The United States, Australia, and to a lesser extent Brazil, Mexico, the United Kingdom and Japan have "deregulated" their airlines. In the past, these governments dictated airfares, route networks, and other operational requirements for each airline. Since deregulation, airlines have been largely free to negotiate their own operating arrangements with different airports, enter and exit routes easily, and to levy airfares and supply flights according to market demand.
The entry barriers for new airlines are lower in a deregulated market, and so the U.S. has seen hundreds of airlines start up (sometimes for only a brief operating period). This has produced far greater competition than before deregulation in most markets, and average fares tend to drop 20% or more. The added competition, together with pricing freedom, means that new entrants often take market share with highly reduced rates that, to a limited degree, full service airlines must match. This is a major constraint on profitability for established carriers, which tend to have a higher cost base.
As a result, profitability in a deregulated market is uneven for most airlines. These forces have caused some major airlines to go out of business, in addition to most of the poorly established new entrants.
International
Singapore Airlines Boeing 747-412 taking off from London Heathrow Airport. The Boeing 747-412 was the flagship of the SIA fleet since its first delivery on March 18, 1989 until the delivery of the Airbus A380 in 2008.

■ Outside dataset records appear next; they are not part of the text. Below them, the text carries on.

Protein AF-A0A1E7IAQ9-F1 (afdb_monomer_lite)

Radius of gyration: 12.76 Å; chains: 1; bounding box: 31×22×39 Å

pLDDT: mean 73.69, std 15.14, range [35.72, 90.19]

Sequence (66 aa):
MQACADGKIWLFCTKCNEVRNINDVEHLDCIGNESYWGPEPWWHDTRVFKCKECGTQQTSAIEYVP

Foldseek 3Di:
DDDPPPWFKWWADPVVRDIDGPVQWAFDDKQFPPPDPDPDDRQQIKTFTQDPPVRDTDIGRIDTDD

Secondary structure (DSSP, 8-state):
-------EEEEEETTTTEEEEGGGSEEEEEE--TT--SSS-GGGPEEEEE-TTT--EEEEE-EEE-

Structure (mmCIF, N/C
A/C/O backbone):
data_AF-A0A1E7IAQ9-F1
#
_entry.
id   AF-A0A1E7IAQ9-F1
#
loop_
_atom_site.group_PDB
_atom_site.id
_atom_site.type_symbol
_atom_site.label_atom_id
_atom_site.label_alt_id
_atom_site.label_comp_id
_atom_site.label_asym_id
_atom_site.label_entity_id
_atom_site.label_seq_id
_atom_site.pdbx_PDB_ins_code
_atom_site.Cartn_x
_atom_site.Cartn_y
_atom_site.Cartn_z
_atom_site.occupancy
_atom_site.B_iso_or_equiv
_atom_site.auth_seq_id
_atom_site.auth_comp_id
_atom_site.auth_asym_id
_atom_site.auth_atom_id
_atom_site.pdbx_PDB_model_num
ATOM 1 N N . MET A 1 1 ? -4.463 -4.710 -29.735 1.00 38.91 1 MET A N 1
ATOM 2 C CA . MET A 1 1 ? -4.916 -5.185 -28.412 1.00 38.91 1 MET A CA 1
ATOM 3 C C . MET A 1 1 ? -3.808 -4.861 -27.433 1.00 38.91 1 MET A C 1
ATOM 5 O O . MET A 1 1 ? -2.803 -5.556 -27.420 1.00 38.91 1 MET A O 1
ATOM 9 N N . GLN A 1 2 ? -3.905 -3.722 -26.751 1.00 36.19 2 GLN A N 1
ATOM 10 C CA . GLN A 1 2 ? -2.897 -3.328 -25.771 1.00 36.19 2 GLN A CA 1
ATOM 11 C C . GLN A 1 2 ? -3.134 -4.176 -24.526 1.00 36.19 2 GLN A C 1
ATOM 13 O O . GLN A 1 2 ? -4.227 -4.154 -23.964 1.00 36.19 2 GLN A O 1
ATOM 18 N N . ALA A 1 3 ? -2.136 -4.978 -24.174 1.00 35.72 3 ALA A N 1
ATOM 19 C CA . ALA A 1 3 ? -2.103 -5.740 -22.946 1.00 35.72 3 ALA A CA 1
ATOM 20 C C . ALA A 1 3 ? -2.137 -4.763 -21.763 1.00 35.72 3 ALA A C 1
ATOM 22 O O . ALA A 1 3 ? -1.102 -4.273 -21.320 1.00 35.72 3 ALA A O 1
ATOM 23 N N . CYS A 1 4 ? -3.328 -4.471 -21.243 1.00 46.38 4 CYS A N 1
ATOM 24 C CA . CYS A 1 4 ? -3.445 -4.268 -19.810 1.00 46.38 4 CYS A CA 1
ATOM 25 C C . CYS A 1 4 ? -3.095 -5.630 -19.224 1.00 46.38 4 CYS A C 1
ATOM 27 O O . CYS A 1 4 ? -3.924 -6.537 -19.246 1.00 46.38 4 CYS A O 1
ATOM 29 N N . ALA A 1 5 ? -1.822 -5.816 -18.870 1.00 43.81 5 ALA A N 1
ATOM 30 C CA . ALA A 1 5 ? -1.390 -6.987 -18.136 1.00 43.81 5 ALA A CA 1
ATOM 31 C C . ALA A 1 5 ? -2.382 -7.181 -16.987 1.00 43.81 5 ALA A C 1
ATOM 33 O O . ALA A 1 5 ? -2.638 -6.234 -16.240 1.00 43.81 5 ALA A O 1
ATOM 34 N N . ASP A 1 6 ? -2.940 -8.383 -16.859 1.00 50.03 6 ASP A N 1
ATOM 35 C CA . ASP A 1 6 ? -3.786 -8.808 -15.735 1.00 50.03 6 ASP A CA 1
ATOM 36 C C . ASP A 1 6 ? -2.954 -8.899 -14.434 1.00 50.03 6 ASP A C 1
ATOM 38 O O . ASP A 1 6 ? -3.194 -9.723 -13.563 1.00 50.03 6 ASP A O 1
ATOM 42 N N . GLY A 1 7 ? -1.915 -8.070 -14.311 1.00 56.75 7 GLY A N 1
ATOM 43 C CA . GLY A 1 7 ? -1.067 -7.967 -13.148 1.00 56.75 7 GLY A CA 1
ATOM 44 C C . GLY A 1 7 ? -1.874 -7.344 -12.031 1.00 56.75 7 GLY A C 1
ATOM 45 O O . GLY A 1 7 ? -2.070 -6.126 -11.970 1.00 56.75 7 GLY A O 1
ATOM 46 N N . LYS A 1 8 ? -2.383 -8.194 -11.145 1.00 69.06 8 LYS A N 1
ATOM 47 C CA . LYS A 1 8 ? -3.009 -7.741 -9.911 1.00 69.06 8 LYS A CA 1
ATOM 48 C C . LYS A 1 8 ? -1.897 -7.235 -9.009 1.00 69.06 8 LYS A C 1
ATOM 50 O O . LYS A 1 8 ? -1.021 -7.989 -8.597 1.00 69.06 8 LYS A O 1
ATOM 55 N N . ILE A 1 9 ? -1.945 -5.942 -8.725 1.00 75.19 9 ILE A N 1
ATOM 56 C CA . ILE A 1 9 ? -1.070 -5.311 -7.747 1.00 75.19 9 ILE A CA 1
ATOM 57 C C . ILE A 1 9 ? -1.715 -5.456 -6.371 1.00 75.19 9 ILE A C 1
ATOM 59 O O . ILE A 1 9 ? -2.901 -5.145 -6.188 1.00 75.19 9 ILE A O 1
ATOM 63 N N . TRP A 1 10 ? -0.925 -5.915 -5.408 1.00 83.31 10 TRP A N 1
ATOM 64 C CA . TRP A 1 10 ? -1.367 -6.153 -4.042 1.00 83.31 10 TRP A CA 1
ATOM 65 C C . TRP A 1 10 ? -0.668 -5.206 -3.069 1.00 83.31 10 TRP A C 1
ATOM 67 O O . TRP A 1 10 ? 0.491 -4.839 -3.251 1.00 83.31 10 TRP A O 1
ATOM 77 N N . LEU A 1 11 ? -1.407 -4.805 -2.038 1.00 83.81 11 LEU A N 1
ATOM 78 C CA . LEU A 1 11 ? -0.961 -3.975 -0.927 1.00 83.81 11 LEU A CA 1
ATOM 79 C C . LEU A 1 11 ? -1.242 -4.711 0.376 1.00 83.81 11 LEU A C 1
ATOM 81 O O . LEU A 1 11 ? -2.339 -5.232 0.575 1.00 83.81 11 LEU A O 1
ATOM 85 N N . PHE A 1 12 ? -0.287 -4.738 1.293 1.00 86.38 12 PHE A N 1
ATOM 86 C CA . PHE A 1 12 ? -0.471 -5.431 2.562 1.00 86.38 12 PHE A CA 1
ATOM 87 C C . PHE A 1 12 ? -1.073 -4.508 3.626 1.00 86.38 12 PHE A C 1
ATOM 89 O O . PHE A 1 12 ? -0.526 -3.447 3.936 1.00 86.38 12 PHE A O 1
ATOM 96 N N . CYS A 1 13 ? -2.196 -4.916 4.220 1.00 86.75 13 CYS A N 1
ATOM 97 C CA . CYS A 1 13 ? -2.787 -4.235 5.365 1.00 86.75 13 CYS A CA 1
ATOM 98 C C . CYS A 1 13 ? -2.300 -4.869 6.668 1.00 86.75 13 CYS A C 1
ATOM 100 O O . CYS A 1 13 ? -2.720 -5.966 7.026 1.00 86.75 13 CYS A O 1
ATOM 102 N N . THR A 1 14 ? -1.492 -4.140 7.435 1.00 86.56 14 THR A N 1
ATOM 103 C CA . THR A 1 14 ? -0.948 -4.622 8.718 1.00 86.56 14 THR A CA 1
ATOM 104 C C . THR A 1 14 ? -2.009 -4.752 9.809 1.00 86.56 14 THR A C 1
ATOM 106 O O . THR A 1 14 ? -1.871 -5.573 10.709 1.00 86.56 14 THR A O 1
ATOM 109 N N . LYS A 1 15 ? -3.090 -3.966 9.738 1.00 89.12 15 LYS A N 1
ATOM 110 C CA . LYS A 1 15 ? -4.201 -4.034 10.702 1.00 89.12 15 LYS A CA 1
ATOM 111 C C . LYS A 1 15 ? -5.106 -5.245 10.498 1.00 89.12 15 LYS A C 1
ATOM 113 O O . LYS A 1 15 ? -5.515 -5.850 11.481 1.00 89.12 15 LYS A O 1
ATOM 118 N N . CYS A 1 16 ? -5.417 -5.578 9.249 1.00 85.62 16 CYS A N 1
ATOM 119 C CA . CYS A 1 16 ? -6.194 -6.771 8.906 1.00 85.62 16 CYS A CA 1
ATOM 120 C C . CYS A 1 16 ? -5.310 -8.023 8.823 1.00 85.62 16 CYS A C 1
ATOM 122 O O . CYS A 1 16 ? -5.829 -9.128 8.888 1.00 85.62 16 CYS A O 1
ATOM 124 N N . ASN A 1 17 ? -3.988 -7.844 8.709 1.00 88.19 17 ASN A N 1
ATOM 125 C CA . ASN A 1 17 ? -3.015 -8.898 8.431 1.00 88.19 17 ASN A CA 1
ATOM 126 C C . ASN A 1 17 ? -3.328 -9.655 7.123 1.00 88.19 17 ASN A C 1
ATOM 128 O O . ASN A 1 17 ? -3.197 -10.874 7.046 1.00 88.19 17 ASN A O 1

Groups such as the International Civil Aviation Organization establish worldwide standards for safety and other vital concerns. Most international air traffic is regulated by bilateral agreements between countries, which designate specific carriers to operate on specific routes. The model of such an agreement was the Bermuda Agreement between the US and UK following World War II, which designated airports to be used for transatlantic flights and gave each government the authority to nominate carriers to operate routes.
Bilateral agreements are based on the "freedoms of the air," a group of generalized traffic rights ranging from the freedom to overfly a country to the freedom to provide domestic flights within a country (a very rarely granted right known as cabotage). Most agreements permit airlines to fly from their home country to designated airports in the other country: some also extend the freedom to provide continuing service to a third country, or to another destination in the other country while carrying passengers from overseas.
In the 1990s, "open skies" agreements became more common. These agreements take many of these regulatory powers from state governments and open up international routes to further competition. Open skies agreements have met some criticism, particularly within the European Union, whose airlines would be at a comparative disadvantage with the United States' because of cabotage restrictions.